In contrast, the attitude of the mystic, and the idea expressed in Blake’s poem, is that the observer is not separate from everything else – that all objects are interconnected, and that time, although arbitrarily divisible into units like seconds, hours, days, and years, is in reality a constant, unending, and divisionless flow. Mystics and religious figures like the Buddha would say that this seeming separateness is merely an illusion that deceives the unenlightened person; but the enlightened person is able to see through this seeming multiplicity to grasp the essential, underlying unity of all existence.
Goethe proposed, not to dispense with conventional science, but rather to find another, and complementary, doorway to the realm of knowledge in the belief that Truth is not to be had through any single method, nor by any one age or culture.
[…] It is, I think, what Albert Einstein meant in saying that
a human being is part of a whole world, called by us the “Universe,” a part limited in time and space. He experiences himself, his thoughts and feelings, as something separate from the rest—a kind of optical delusion of his consciousness. The striving to free oneself from this delusion is the one issue of true religion. Not to nourish it but to try to overcome it is the way to reach the attainable measure of peace of mind.[4]
One of the central elements of Buddhism is the philosophy of sunyata, or “emptiness.” I had difficulty understanding the meaning of this concept at first, but over the years, in talking to Tashi Rabgyas, it became clearer: “It is something that is not easy to talk about, and impossible to understand through words alone,” he told me once. “It is something you can only fully grasp through a combination of reflection and personal experience. But I’ll try to explain it in a simple way. Take any object, like a tree. When you think of a tree, you tend to think of it as a distinct, clearly defined object, and on a certain level it is. But on a more important level, the tree has no independent existence; rather, it dissolves into a web of relationships. The rain that falls on its leaves, the wind that causes it to sway, the soil that supports it—all form a part of the tree. Ultimately, if you think about it, everything in the universe helps make the tree what it is. It cannot be isolated; its nature is what we mean when we say that things are ‘empty,’ that they have no independent existence.”[5]
The fundamental Unity of all Life and the World – that the part, no matter how small or how briefly it exists, is not separate from the whole – was understood and expressed by William Blake in his short poem.

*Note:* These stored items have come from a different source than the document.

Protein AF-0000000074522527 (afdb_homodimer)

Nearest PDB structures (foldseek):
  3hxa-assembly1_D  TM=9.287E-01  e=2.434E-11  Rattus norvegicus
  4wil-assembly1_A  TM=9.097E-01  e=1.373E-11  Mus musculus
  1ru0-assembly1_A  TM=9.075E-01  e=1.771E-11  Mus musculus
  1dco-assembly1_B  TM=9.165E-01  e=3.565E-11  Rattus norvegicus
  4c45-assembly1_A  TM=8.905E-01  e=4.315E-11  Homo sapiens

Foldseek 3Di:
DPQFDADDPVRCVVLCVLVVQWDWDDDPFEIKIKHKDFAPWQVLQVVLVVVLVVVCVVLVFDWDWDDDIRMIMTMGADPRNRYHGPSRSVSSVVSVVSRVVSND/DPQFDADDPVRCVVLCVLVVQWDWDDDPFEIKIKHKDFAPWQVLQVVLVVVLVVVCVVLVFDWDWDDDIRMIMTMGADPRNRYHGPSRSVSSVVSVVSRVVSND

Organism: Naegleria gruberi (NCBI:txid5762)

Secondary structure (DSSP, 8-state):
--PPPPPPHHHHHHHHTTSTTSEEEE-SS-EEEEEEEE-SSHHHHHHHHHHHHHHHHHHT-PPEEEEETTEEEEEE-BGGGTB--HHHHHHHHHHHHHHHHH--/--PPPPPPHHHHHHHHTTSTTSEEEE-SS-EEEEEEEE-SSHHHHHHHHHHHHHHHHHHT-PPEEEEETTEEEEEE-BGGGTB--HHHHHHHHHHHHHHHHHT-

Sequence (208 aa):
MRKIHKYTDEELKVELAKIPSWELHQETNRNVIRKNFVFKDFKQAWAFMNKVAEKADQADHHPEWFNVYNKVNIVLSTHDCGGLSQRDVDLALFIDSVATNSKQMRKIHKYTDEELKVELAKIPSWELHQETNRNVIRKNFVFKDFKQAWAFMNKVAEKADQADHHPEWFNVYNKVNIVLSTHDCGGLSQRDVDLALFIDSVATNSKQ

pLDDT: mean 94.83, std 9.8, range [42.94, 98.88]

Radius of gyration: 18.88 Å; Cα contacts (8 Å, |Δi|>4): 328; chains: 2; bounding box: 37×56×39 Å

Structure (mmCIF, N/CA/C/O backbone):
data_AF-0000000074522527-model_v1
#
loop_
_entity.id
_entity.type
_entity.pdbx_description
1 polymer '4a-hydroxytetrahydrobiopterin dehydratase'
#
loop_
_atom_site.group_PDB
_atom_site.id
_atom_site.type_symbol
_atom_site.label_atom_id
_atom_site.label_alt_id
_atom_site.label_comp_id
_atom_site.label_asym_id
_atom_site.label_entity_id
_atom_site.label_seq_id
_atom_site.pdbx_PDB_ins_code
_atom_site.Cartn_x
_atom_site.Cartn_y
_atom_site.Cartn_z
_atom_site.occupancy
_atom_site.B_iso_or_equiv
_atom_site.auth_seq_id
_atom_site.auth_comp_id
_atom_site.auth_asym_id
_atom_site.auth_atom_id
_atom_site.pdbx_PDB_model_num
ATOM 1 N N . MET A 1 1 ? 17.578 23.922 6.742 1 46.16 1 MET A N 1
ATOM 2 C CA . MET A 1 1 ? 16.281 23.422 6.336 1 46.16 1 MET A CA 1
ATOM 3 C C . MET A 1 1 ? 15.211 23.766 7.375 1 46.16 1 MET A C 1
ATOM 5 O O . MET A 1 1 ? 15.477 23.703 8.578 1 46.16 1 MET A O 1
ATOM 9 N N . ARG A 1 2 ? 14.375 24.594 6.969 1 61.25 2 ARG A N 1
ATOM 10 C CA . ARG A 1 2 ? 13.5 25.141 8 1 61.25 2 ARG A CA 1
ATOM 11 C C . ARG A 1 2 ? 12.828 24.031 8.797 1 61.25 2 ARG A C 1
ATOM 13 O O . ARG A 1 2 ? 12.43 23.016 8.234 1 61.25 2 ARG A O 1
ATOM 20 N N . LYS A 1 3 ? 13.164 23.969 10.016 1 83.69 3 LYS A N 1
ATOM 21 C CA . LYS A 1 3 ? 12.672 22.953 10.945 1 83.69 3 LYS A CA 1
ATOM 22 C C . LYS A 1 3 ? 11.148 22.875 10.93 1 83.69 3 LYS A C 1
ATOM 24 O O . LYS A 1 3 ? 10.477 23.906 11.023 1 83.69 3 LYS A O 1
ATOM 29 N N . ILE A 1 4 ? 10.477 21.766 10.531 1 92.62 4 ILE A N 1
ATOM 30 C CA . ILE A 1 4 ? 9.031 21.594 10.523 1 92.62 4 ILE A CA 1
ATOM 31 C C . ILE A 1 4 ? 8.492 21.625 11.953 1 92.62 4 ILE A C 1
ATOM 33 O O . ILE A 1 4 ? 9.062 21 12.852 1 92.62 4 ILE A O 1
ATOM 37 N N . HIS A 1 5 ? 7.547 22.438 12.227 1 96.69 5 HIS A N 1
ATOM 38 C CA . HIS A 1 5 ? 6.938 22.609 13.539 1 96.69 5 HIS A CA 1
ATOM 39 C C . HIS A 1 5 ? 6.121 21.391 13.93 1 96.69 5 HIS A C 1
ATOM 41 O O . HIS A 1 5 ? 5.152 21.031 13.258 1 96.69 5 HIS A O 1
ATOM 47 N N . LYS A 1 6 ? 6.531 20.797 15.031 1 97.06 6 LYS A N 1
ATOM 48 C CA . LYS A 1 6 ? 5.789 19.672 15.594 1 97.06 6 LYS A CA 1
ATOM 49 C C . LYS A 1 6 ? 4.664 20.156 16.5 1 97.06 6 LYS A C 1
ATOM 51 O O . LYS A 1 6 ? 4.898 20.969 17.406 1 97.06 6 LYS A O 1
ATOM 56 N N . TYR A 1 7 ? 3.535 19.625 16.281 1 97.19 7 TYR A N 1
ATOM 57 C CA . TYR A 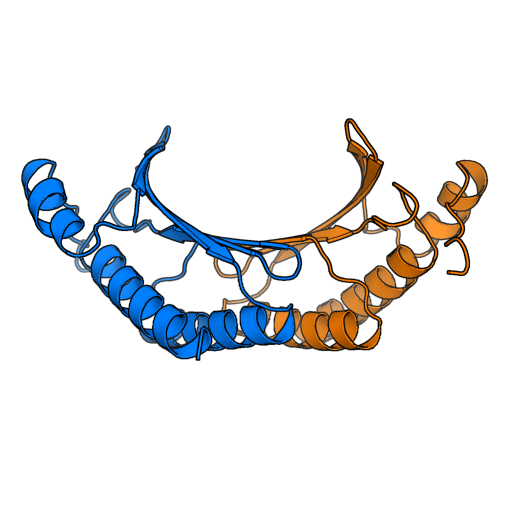1 7 ? 2.412 20.031 17.125 1 97.19 7 TYR A CA 1
ATOM 58 C C . TYR A 1 7 ? 2.652 19.656 18.578 1 97.19 7 TYR A C 1
ATOM 60 O O . TYR A 1 7 ? 3.145 18.578 18.875 1 97.19 7 TYR A O 1
ATOM 68 N N . THR A 1 8 ? 2.271 20.562 19.422 1 95.69 8 THR A N 1
ATOM 69 C CA . THR A 1 8 ? 2.168 20.266 20.844 1 95.69 8 THR A CA 1
ATOM 70 C C . THR A 1 8 ? 0.878 19.5 21.141 1 95.69 8 THR A C 1
ATOM 72 O O . THR A 1 8 ? 0.007 19.391 20.281 1 95.69 8 THR A O 1
ATOM 75 N N . ASP A 1 9 ? 0.797 19 22.359 1 94.19 9 ASP A N 1
ATOM 76 C CA . ASP A 1 9 ? -0.421 18.297 22.75 1 94.19 9 ASP A CA 1
ATOM 77 C C . ASP A 1 9 ? -1.643 19.203 22.625 1 94.19 9 ASP A C 1
ATOM 79 O O . ASP A 1 9 ? -2.711 18.766 22.203 1 94.19 9 ASP A O 1
ATOM 83 N N . GLU A 1 10 ? -1.488 20.406 23 1 96.38 10 GLU A N 1
ATOM 84 C CA . GLU A 1 10 ? -2.586 21.359 22.906 1 96.38 10 GLU A CA 1
ATOM 85 C C . GLU A 1 10 ? -2.965 21.641 21.453 1 96.38 10 GLU A C 1
ATOM 87 O O . GLU A 1 10 ? -4.148 21.703 21.125 1 96.38 10 GLU A O 1
ATOM 92 N N . GLU A 1 11 ? -1.962 21.828 20.625 1 97.25 11 GLU A N 1
ATOM 93 C CA . GLU A 1 11 ? -2.201 22.047 19.203 1 97.25 11 GLU A CA 1
ATOM 94 C C . GLU A 1 11 ? -2.871 20.844 18.562 1 97.25 11 GLU A C 1
ATOM 96 O O . GLU A 1 11 ? -3.729 20.984 17.688 1 97.25 11 GLU A O 1
ATOM 101 N N . LEU A 1 12 ? -2.41 19.703 18.953 1 96.31 12 LEU A N 1
ATOM 102 C CA . LEU A 1 12 ? -2.969 18.469 18.422 1 96.31 12 LEU A CA 1
ATOM 103 C C . LEU A 1 12 ? -4.473 18.406 18.672 1 96.31 12 LEU A C 1
ATOM 105 O O . LEU A 1 12 ? -5.234 18.031 17.766 1 96.31 12 LEU A O 1
ATOM 109 N N . LYS A 1 13 ? -4.852 18.703 19.844 1 95.69 13 LYS A N 1
ATOM 110 C CA . LYS A 1 13 ? -6.273 18.688 20.188 1 95.69 13 LYS A CA 1
ATOM 111 C C . LYS A 1 13 ? -7.078 19.578 19.266 1 95.69 13 LYS A C 1
ATOM 113 O O . LYS A 1 13 ? -8.141 19.188 18.766 1 95.69 13 LYS A O 1
ATOM 118 N N . VAL A 1 14 ? -6.586 20.719 19 1 97.81 14 VAL A N 1
ATOM 119 C CA . VAL A 1 14 ? -7.27 21.703 18.156 1 97.81 14 VAL A CA 1
ATOM 120 C C . VAL A 1 14 ? -7.262 21.234 16.703 1 97.81 14 VAL A C 1
ATOM 122 O O . VAL A 1 14 ? -8.305 21.234 16.047 1 97.81 14 VAL A O 1
ATOM 125 N N . GLU A 1 15 ? -6.086 20.906 16.266 1 98.06 15 GLU A N 1
ATOM 126 C CA . GLU A 1 15 ? -5.906 20.578 14.852 1 98.06 15 GLU A CA 1
ATOM 127 C C . GLU A 1 15 ? -6.609 19.281 14.484 1 98.06 15 GLU A C 1
ATOM 129 O O . GLU A 1 15 ? -7.172 19.156 13.398 1 98.06 15 GLU A O 1
ATOM 134 N N . LEU A 1 16 ? -6.598 18.328 15.359 1 97.81 16 LEU A N 1
ATOM 135 C CA . LEU A 1 16 ? -7.195 17.031 15.062 1 97.81 16 LEU A CA 1
ATOM 136 C C . LEU A 1 16 ? -8.719 17.109 15.078 1 97.81 16 LEU A C 1
ATOM 138 O O . LEU A 1 16 ? -9.398 16.25 14.516 1 97.81 16 LEU A O 1
ATOM 142 N N . ALA A 1 17 ? -9.242 18.109 15.75 1 98.12 17 ALA A N 1
ATOM 143 C CA . ALA A 1 17 ? -10.688 18.344 15.734 1 98.12 17 ALA A CA 1
ATOM 144 C C . ALA A 1 17 ? -11.172 18.641 14.312 1 98.12 17 ALA A C 1
ATOM 146 O O . ALA A 1 17 ? -12.352 18.453 14.008 1 98.12 17 ALA A O 1
ATOM 147 N N . LYS A 1 18 ? -10.297 19.094 13.453 1 98 18 LYS A N 1
ATOM 148 C CA . LYS A 1 18 ? -10.633 19.391 12.07 1 98 18 LYS A CA 1
ATOM 149 C C . LYS A 1 18 ? -10.789 18.109 11.242 1 98 18 LYS A C 1
ATOM 151 O O . LYS A 1 18 ? -11.336 18.141 10.141 1 98 18 LYS A O 1
ATOM 156 N N . ILE A 1 19 ? -10.219 17.062 11.68 1 98.25 19 ILE A N 1
ATOM 157 C CA . ILE A 1 19 ? -10.258 15.758 11.016 1 98.25 19 ILE A CA 1
ATOM 158 C C . ILE A 1 19 ? -10.734 14.688 11.984 1 98.25 19 ILE A C 1
ATOM 160 O O . ILE A 1 19 ? -10.023 13.719 12.258 1 98.25 19 ILE A O 1
ATOM 164 N N . PRO A 1 20 ? -11.883 14.711 12.367 1 97.5 20 PRO A N 1
ATOM 165 C CA . PRO A 1 20 ? -12.391 13.883 13.461 1 97.5 20 PRO A CA 1
ATOM 166 C C . PRO A 1 20 ? -12.461 12.398 13.102 1 97.5 20 PRO A C 1
ATOM 168 O O . PRO A 1 20 ? -12.594 11.547 13.984 1 97.5 20 PRO A O 1
ATOM 171 N N . SER A 1 21 ? -12.391 12.086 11.867 1 97.75 21 SER A N 1
ATOM 172 C CA . SER A 1 21 ? -12.508 10.688 11.453 1 97.75 21 SER A CA 1
ATOM 173 C C . SER A 1 21 ? -11.156 9.977 11.5 1 97.75 21 SER A C 1
ATOM 175 O O . SER A 1 21 ? -11.078 8.773 11.273 1 97.75 21 SER A O 1
ATOM 177 N N . TRP A 1 22 ? -10.164 10.711 11.758 1 98.62 22 TRP A N 1
ATOM 178 C CA . TRP A 1 22 ? -8.836 10.141 11.898 1 98.62 22 TRP A CA 1
ATOM 179 C C . TRP A 1 22 ? -8.531 9.812 13.359 1 98.62 22 TRP A C 1
ATOM 181 O O . TRP A 1 22 ? -8.883 10.586 14.258 1 98.62 22 TRP A O 1
ATOM 191 N N . GLU A 1 23 ? -7.828 8.75 13.547 1 98.25 23 GLU A N 1
ATOM 192 C CA . GLU A 1 23 ? -7.516 8.305 14.906 1 98.25 23 GLU A CA 1
ATOM 193 C C . GLU A 1 23 ? -6.059 8.586 15.25 1 98.25 23 GLU A C 1
ATOM 195 O O . GLU A 1 23 ? -5.152 8.25 14.492 1 98.25 23 GLU A O 1
ATOM 200 N N . LEU A 1 24 ? -5.887 9.117 16.391 1 97.81 24 LEU A N 1
ATOM 201 C CA . LEU A 1 24 ? -4.543 9.344 16.906 1 97.81 24 LEU A CA 1
ATOM 202 C C . LEU A 1 24 ? -3.992 8.086 17.562 1 97.81 24 LEU A C 1
ATOM 204 O O . LEU A 1 24 ? -4.68 7.445 18.359 1 97.81 24 LEU A O 1
ATOM 208 N N . HIS A 1 25 ? -2.818 7.746 17.188 1 97.19 25 HIS A N 1
ATOM 209 C CA . HIS A 1 25 ? -2.133 6.605 17.797 1 97.19 25 HIS A CA 1
ATOM 210 C C . HIS A 1 25 ? -0.727 6.98 18.234 1 97.19 25 HIS A C 1
ATOM 212 O O . HIS A 1 25 ? -0.004 7.676 17.516 1 97.19 25 HIS A O 1
ATOM 218 N N . GLN A 1 26 ? -0.42 6.562 19.375 1 92.81 26 GLN A N 1
ATOM 219 C CA . GLN A 1 26 ? 0.95 6.695 19.859 1 92.81 26 GLN A CA 1
ATOM 220 C C . GLN A 1 26 ? 1.768 5.445 19.547 1 92.81 26 GLN A C 1
ATOM 222 O O . GLN A 1 26 ? 1.45 4.355 20.031 1 92.81 26 GLN A O 1
ATOM 227 N N . GLU A 1 27 ? 2.701 5.656 18.797 1 92.94 27 GLU A N 1
ATOM 228 C CA . GLU A 1 27 ? 3.652 4.582 18.516 1 92.94 27 GLU A CA 1
ATOM 229 C C . GLU A 1 27 ? 4.945 4.773 19.297 1 92.94 27 GLU A C 1
ATOM 231 O O . GLU A 1 27 ? 5.145 5.816 19.938 1 92.94 27 GLU A O 1
ATOM 236 N N . THR A 1 28 ? 5.797 3.791 19.297 1 88.19 28 THR A N 1
ATOM 23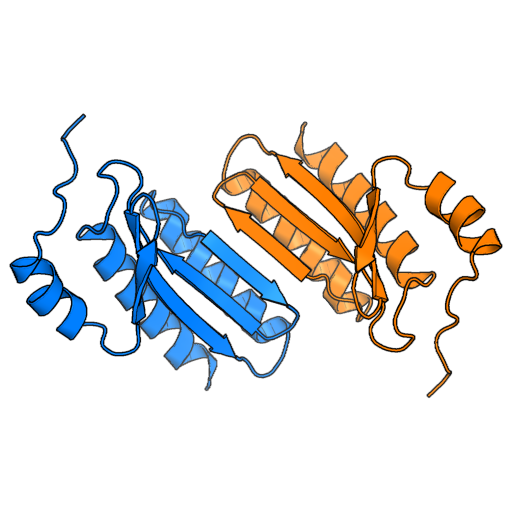7 C CA . THR A 1 28 ? 7 3.783 20.125 1 88.19 28 THR A CA 1
ATOM 238 C C . THR A 1 28 ? 7.801 5.066 19.922 1 88.19 28 THR A C 1
ATOM 240 O O . THR A 1 28 ? 8.297 5.652 20.891 1 88.19 28 THR A O 1
ATOM 243 N N . ASN A 1 29 ? 7.793 5.594 18.719 1 87.62 29 ASN A N 1
ATOM 244 C CA . ASN A 1 29 ? 8.727 6.684 18.453 1 87.62 29 ASN A CA 1
ATOM 245 C C . ASN A 1 29 ? 8.008 7.934 17.953 1 87.62 29 ASN A C 1
ATOM 247 O O . ASN A 1 29 ? 8.617 8.992 17.812 1 87.62 29 ASN A O 1
ATOM 251 N N . ARG A 1 30 ? 6.75 7.785 17.703 1 91.62 30 ARG A N 1
ATOM 252 C CA . ARG A 1 30 ? 6.066 8.938 17.125 1 91.62 30 ARG A CA 1
ATOM 253 C C . ARG A 1 30 ? 4.555 8.812 17.281 1 91.62 30 ARG A C 1
ATOM 255 O O . ARG A 1 30 ? 4.027 7.699 17.391 1 91.62 30 ARG A O 1
ATOM 262 N N . ASN A 1 31 ? 3.938 9.984 17.328 1 95.12 31 ASN A N 1
ATOM 263 C CA . ASN A 1 31 ? 2.494 10.008 17.109 1 95.12 31 ASN A CA 1
ATOM 264 C C . ASN A 1 31 ? 2.148 9.922 15.633 1 95.12 31 ASN A C 1
ATOM 266 O O . ASN A 1 31 ? 2.824 10.523 14.797 1 95.12 31 ASN A O 1
ATOM 270 N N . VAL A 1 32 ? 1.088 9.188 15.383 1 98.19 32 VAL A N 1
ATOM 271 C CA . VAL A 1 32 ? 0.593 9.109 14.016 1 98.19 32 VAL A CA 1
ATOM 272 C C . VAL A 1 32 ? -0.928 9.25 14.008 1 98.19 32 VAL A C 1
ATOM 274 O O . VAL A 1 32 ? -1.577 9.102 15.047 1 98.19 32 VAL A O 1
ATOM 277 N N . ILE A 1 33 ? -1.431 9.609 12.867 1 98.69 33 ILE A N 1
ATOM 278 C CA . ILE A 1 33 ? -2.869 9.492 12.656 1 98.69 33 ILE A CA 1
ATOM 279 C C . ILE A 1 33 ? -3.152 8.43 11.602 1 98.69 33 ILE A C 1
ATOM 281 O O . ILE A 1 33 ? -2.379 8.258 10.656 1 98.69 33 ILE A O 1
ATOM 285 N N . ARG A 1 34 ? -4.234 7.727 11.789 1 98.75 34 ARG A N 1
ATOM 286 C CA . ARG A 1 34 ? -4.574 6.594 10.938 1 98.75 34 ARG A CA 1
ATOM 287 C C . ARG A 1 34 ? -6.047 6.625 10.539 1 98.75 34 ARG A C 1
ATOM 289 O O . ARG A 1 34 ? -6.891 7.066 11.32 1 98.75 34 ARG A O 1
ATOM 296 N N . LYS A 1 35 ? -6.312 6.168 9.391 1 98.75 35 LYS A N 1
ATOM 297 C CA . LYS A 1 35 ? -7.691 6.004 8.938 1 98.75 35 LYS A CA 1
ATOM 298 C C . LYS A 1 35 ? -7.809 4.863 7.934 1 98.75 35 LYS A C 1
ATOM 300 O O . LYS A 1 35 ? -6.945 4.695 7.074 1 98.75 35 LYS A O 1
ATOM 305 N N . ASN A 1 36 ? -8.852 4.086 8.031 1 98.62 36 ASN A N 1
ATOM 306 C CA . ASN A 1 36 ? -9.172 2.99 7.117 1 98.62 36 ASN A CA 1
ATOM 307 C C . ASN A 1 36 ? -10.289 3.375 6.152 1 98.62 36 ASN A C 1
ATOM 309 O O . ASN A 1 36 ? -11.266 4.02 6.547 1 98.62 36 ASN A O 1
ATOM 313 N N . PHE A 1 37 ? -10.102 3.035 4.918 1 98.69 37 PHE A N 1
ATOM 314 C CA . PHE A 1 37 ? -11.102 3.268 3.877 1 98.69 37 PHE A CA 1
ATOM 315 C C . PHE A 1 37 ? -11.516 1.956 3.225 1 98.69 37 PHE A C 1
ATOM 317 O O . PHE A 1 37 ? -10.688 1.067 3.016 1 98.69 37 PHE A O 1
ATOM 324 N N . VAL A 1 38 ? -12.805 1.847 2.873 1 98.38 38 VAL A N 1
ATOM 325 C CA . VAL A 1 38 ? -13.344 0.718 2.123 1 98.38 38 VAL A CA 1
ATOM 326 C C . VAL A 1 38 ? -14.133 1.228 0.921 1 98.38 38 VAL A C 1
ATOM 328 O O . VAL A 1 38 ? -14.992 2.105 1.061 1 98.38 38 VAL A O 1
ATOM 331 N N . PHE A 1 39 ? -13.789 0.666 -0.211 1 98.38 39 PHE A N 1
ATOM 332 C CA . PHE A 1 39 ? -14.43 1.082 -1.455 1 98.38 39 PHE A CA 1
ATOM 333 C C . PHE A 1 39 ? -15.258 -0.055 -2.047 1 98.38 39 PHE A C 1
ATOM 335 O O . PHE A 1 39 ? -15.281 -1.16 -1.501 1 98.38 39 PHE A O 1
ATOM 342 N N . LYS A 1 40 ? -15.945 0.249 -3.115 1 97.31 40 LYS A N 1
ATOM 343 C CA . LYS A 1 40 ? -16.812 -0.74 -3.744 1 97.31 40 LYS A CA 1
ATOM 344 C C . LYS A 1 40 ? -16 -1.873 -4.363 1 97.31 40 LYS A C 1
ATOM 346 O O . LYS A 1 40 ? -16.391 -3.039 -4.285 1 97.31 40 LYS A O 1
ATOM 351 N N . ASP A 1 41 ? -14.969 -1.542 -5.016 1 97.5 41 ASP A N 1
ATOM 352 C CA . ASP A 1 41 ? -14.109 -2.518 -5.68 1 97.5 41 ASP A CA 1
ATOM 353 C C . ASP A 1 41 ? -12.664 -2.02 -5.754 1 97.5 41 ASP A C 1
ATOM 355 O O . ASP A 1 41 ? -12.344 -0.954 -5.223 1 97.5 41 ASP A O 1
ATOM 359 N N . PHE A 1 42 ? -11.844 -2.869 -6.328 1 98.06 42 PHE A N 1
ATOM 360 C CA . PHE A 1 42 ? -10.43 -2.559 -6.438 1 98.06 42 PHE A CA 1
ATOM 361 C C . PHE A 1 42 ? -10.211 -1.321 -7.301 1 98.06 42 PHE A C 1
ATOM 363 O O . PHE A 1 42 ? -9.344 -0.493 -7 1 98.06 42 PHE A O 1
ATOM 370 N N . LYS A 1 43 ? -10.953 -1.167 -8.352 1 97.25 43 LYS A N 1
ATOM 371 C CA . LYS A 1 43 ? -10.805 -0.047 -9.273 1 97.25 43 LYS A CA 1
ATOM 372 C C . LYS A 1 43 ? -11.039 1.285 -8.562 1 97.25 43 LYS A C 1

“To see a world in a grain of sand”
wrote Blake, who I’m sure did understand
more than the common man
about Life and God’s Plan:
now Blake in God’s Delight does stand.
[1] Although these lines are often presented separately, which is the form in which I have known them, they are in fact the introductory lines of a longer poem entitled “Auguries of Innocence.”
[2] Four Arguments for the Elimination of Television by Jerry Mander, chapter 4. HarperCollins, New York, 2013.
[3] Sowing Seeds in the Desert by Masanobu Fukuoka, p. 99. Edited by Larry Korn. Chelsea Green Publishing, White River Junction, Vermont, 2012.
[4] Hope is an Imperative: The Essential David Orr by David W. Orr, p. 188. Island Press, Washington, DC, 2011.
[5] Ancient Futures: Lessons from Ladakh for a Globalizing World by Helena Norberg-Hodge, p. 73. Sierra Club Books, San Francisco, 2009.